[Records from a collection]
────────────────

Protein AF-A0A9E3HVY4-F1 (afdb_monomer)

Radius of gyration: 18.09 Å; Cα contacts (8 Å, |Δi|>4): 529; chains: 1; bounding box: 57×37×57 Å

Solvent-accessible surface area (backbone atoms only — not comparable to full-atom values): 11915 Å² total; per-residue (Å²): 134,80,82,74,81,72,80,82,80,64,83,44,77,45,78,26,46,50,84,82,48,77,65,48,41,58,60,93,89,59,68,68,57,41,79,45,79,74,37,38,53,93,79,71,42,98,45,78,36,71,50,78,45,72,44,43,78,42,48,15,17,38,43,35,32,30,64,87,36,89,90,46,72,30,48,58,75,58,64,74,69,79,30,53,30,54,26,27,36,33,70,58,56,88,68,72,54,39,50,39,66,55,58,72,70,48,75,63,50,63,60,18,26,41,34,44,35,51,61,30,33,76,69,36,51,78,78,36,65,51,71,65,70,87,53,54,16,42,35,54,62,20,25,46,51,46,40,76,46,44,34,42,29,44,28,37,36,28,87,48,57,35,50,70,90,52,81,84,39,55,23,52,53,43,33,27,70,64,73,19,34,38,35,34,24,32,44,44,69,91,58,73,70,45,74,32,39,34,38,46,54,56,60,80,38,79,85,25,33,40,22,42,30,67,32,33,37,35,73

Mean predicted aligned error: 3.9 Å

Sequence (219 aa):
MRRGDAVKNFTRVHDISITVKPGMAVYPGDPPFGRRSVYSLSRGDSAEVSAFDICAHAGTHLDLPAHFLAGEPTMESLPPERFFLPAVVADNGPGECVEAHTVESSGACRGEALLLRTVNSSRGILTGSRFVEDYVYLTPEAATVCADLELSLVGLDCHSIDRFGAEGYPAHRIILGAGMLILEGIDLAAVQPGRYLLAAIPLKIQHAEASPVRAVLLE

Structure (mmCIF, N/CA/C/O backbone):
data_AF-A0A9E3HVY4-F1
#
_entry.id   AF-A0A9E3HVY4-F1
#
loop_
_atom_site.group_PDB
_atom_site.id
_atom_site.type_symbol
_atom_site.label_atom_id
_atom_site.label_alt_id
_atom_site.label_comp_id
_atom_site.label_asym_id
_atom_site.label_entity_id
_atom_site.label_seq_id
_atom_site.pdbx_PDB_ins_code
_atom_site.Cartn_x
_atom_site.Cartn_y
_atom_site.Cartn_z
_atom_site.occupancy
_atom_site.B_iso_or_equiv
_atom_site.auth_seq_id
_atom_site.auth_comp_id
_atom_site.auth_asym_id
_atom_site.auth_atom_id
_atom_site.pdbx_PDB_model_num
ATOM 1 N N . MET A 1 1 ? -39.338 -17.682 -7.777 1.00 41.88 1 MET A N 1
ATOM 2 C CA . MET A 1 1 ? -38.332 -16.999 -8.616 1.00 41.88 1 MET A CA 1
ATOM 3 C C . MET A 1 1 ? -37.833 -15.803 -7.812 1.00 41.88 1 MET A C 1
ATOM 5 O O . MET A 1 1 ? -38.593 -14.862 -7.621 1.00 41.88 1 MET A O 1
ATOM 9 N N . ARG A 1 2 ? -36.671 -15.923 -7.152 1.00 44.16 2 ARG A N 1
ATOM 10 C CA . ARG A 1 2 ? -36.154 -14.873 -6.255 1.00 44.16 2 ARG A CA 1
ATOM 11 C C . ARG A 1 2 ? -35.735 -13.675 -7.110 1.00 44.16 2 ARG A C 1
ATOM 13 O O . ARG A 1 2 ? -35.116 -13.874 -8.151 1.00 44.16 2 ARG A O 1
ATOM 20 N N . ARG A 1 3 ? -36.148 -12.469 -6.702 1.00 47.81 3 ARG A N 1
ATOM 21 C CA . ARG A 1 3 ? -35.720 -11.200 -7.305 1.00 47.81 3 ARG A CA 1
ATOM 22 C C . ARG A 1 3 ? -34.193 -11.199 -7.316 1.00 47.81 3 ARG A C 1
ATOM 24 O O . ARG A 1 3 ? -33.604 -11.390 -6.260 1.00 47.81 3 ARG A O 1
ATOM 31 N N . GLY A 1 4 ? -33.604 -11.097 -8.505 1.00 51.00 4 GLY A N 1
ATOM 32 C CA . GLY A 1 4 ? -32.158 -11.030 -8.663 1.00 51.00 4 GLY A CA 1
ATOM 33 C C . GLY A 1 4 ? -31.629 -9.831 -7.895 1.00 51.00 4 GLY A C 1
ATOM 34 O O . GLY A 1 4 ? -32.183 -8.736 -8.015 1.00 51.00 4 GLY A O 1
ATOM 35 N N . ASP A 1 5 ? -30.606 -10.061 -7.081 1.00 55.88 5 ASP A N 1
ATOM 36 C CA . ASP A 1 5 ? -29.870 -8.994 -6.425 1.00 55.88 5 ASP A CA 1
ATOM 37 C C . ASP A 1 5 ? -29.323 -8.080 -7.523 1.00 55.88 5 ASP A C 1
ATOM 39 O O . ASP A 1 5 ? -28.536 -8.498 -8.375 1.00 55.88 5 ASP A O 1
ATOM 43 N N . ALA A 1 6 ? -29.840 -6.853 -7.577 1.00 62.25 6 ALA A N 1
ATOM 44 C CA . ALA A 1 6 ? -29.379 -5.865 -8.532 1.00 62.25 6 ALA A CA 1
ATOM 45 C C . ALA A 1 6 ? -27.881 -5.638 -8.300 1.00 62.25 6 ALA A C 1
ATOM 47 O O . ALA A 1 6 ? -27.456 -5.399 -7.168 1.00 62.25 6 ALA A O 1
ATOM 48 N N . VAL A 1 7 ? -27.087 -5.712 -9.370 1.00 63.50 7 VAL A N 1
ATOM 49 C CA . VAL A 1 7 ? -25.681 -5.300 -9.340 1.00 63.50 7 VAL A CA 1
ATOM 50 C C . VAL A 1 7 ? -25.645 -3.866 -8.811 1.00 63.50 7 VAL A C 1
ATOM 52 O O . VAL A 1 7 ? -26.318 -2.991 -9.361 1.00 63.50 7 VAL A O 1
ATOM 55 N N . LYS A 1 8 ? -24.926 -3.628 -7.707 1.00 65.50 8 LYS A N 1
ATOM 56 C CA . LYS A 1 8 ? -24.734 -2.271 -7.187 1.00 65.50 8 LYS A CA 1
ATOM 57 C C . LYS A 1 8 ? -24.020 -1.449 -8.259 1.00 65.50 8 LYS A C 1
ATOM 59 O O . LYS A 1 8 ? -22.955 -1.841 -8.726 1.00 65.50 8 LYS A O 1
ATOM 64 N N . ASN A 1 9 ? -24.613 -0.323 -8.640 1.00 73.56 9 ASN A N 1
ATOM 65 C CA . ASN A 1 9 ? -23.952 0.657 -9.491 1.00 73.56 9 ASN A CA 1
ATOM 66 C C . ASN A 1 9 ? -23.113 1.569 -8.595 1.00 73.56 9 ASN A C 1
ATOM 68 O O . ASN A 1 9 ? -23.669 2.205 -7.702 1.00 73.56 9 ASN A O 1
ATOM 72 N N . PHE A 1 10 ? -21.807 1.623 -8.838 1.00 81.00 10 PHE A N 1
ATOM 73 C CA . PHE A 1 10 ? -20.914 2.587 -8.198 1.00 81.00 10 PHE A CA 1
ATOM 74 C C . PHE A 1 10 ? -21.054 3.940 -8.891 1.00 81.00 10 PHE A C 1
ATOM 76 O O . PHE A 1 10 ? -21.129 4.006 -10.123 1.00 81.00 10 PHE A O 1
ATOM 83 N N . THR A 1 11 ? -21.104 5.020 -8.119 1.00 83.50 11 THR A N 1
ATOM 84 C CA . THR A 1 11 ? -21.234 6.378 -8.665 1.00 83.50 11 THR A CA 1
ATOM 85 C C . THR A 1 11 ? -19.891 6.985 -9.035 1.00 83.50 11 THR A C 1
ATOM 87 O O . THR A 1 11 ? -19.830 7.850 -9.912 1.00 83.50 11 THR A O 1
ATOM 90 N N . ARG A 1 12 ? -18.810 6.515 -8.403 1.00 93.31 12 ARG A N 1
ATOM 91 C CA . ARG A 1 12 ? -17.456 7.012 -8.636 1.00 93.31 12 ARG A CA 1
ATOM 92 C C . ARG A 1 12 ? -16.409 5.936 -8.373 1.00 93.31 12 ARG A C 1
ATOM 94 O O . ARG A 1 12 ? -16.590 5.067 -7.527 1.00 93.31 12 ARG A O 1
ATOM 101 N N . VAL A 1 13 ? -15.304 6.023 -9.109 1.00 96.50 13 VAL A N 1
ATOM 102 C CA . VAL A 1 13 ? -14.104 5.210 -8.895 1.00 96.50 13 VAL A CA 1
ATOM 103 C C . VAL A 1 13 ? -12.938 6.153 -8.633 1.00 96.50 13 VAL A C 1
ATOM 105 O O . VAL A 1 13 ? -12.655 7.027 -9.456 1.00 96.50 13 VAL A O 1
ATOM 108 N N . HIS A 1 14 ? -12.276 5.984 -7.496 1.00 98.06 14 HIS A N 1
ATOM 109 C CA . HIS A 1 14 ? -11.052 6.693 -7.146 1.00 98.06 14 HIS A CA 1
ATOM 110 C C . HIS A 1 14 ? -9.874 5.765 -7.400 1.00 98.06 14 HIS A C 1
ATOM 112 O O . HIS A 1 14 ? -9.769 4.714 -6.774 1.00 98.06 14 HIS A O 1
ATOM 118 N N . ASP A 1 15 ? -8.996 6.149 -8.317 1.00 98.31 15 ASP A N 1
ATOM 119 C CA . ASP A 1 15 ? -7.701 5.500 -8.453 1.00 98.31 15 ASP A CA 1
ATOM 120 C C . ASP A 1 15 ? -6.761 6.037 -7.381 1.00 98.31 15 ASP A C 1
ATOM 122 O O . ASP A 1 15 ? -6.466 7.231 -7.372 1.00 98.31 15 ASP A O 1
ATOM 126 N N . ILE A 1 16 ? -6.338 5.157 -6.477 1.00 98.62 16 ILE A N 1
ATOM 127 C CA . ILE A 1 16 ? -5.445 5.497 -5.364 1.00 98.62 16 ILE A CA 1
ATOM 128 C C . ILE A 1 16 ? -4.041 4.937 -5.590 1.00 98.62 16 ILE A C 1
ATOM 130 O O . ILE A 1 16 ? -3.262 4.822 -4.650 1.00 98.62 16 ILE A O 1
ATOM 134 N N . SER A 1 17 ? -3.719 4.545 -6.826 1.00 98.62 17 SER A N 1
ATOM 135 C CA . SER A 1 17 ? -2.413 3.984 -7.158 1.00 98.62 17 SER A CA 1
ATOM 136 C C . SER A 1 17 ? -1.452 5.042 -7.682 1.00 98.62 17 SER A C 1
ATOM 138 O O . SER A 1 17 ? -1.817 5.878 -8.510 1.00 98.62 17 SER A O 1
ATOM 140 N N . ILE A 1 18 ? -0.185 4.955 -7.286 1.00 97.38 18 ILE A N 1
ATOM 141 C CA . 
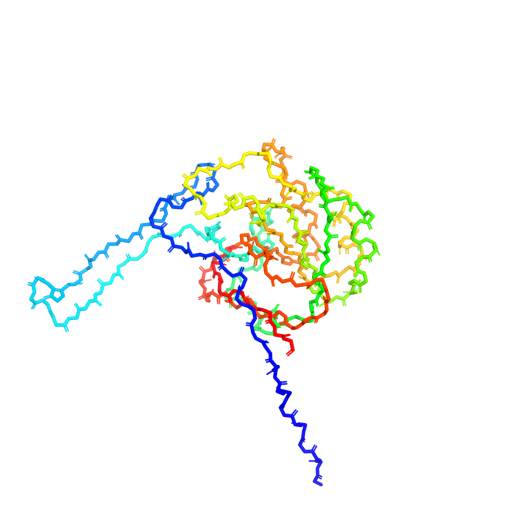ILE A 1 18 ? 0.868 5.785 -7.867 1.00 97.38 18 ILE A CA 1
ATOM 142 C C . ILE A 1 18 ? 1.361 5.211 -9.198 1.00 97.38 18 ILE A C 1
ATOM 144 O O . ILE A 1 18 ? 1.341 4.007 -9.454 1.00 97.38 18 ILE A O 1
ATOM 148 N N . THR A 1 19 ? 1.840 6.091 -10.078 1.00 96.75 19 THR A N 1
ATOM 149 C CA . THR A 1 19 ? 2.412 5.668 -11.362 1.00 96.75 19 THR A CA 1
ATOM 150 C C . THR A 1 19 ? 3.793 5.047 -11.164 1.00 96.75 19 THR A C 1
ATOM 152 O O . THR A 1 19 ? 4.734 5.745 -10.783 1.00 96.75 19 THR A O 1
ATOM 155 N N . VAL A 1 20 ? 3.944 3.774 -11.534 1.00 96.38 20 VAL A N 1
ATOM 156 C CA . VAL A 1 20 ? 5.254 3.119 -11.635 1.00 96.38 20 VAL A CA 1
ATOM 157 C C . VAL A 1 20 ? 6.008 3.665 -12.849 1.00 96.38 20 VAL A C 1
ATOM 159 O O . VAL A 1 20 ? 5.547 3.560 -13.990 1.00 96.38 20 VAL A O 1
ATOM 162 N N . LYS A 1 21 ? 7.168 4.281 -12.613 1.00 95.12 21 LYS A N 1
ATOM 163 C CA . LYS A 1 21 ? 7.968 4.950 -13.651 1.00 95.12 21 LYS A CA 1
ATOM 164 C C . LYS A 1 21 ? 9.466 4.875 -13.345 1.00 95.12 21 LYS A C 1
ATOM 166 O O . LYS A 1 21 ? 9.844 4.815 -12.177 1.00 95.12 21 LY
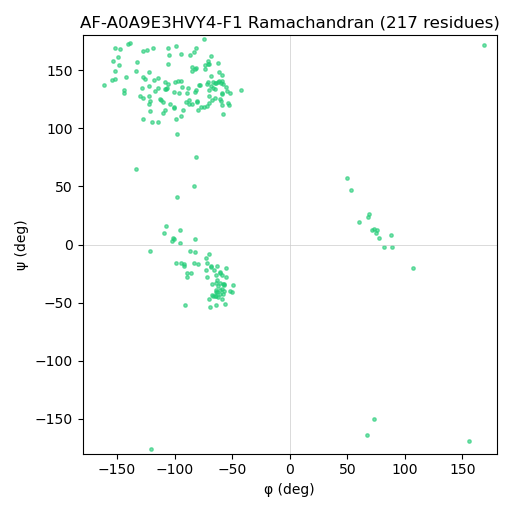S A O 1
ATOM 171 N N . PRO A 1 22 ? 10.340 4.953 -14.366 1.00 94.25 22 PRO A 
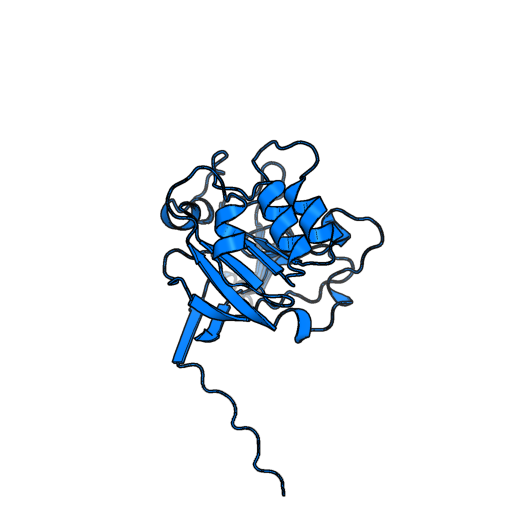N 1
ATOM 172 C CA . PRO A 1 22 ? 11.773 5.095 -14.134 1.00 94.25 22 PRO A CA 1
ATOM 173 C C . PRO A 1 22 ? 12.073 6.315 -13.256 1.00 94.25 22 PRO A C 1
ATOM 175 O O . PRO A 1 22 ? 11.510 7.391 -13.467 1.00 94.25 22 PRO A O 1
ATOM 178 N N . GLY A 1 23 ? 12.964 6.142 -12.280 1.00 92.31 23 GLY A N 1
ATOM 179 C CA . GLY A 1 23 ? 13.365 7.207 -11.359 1.00 92.31 23 GLY A CA 1
ATOM 180 C C . GLY A 1 23 ? 12.335 7.560 -10.283 1.00 92.31 23 GLY A C 1
ATOM 181 O O . GLY A 1 23 ? 12.520 8.570 -9.607 1.00 92.31 23 GLY A O 1
ATOM 182 N N . MET A 1 24 ? 11.263 6.773 -10.115 1.00 94.31 24 MET A N 1
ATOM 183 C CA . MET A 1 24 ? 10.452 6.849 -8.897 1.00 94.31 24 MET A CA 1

────────────────

* TASK DETAILS
The answer should consist of the lines from the one with "ATOM 173 C C" through the last line of the entries, duplicated exactly and nothing more.

* ANSWER TO THIS PROBLEM
ATOM 173 C C . PRO A 1 22 ? 12.073 6.315 -13.256 1.00 94.25 22 PRO A C 1
ATOM 175 O O . PRO A 1 22 ? 11.510 7.391 -13.467 1.00 94.25 22 PRO A O 1
ATOM 178 N N . GLY A 1 23 ? 12.964 6.142 -12.280 1.00 92.31 23 GLY A N 1
ATOM 179 C CA . GLY A 1 23 ? 13.365 7.207 -11.359 1.00 92.31 23 GLY A CA 1
ATOM 180 C C . GLY A 1 23 ? 12.335 7.560 -10.283 1.00 92.31 23 GLY A C 1
ATOM 181 O O . GLY A 1 23 ? 12.520 8.570 -9.607 1.00 92.31 23 GLY A O 1
ATOM 182 N N . MET A 1 24 ? 11.263 6.773 -10.115 1.00 94.31 24 MET A N 1
ATOM 183 C CA . MET A 1 24 ? 10.452 6.849 -8.897 1.00 94.31 24 MET A CA 1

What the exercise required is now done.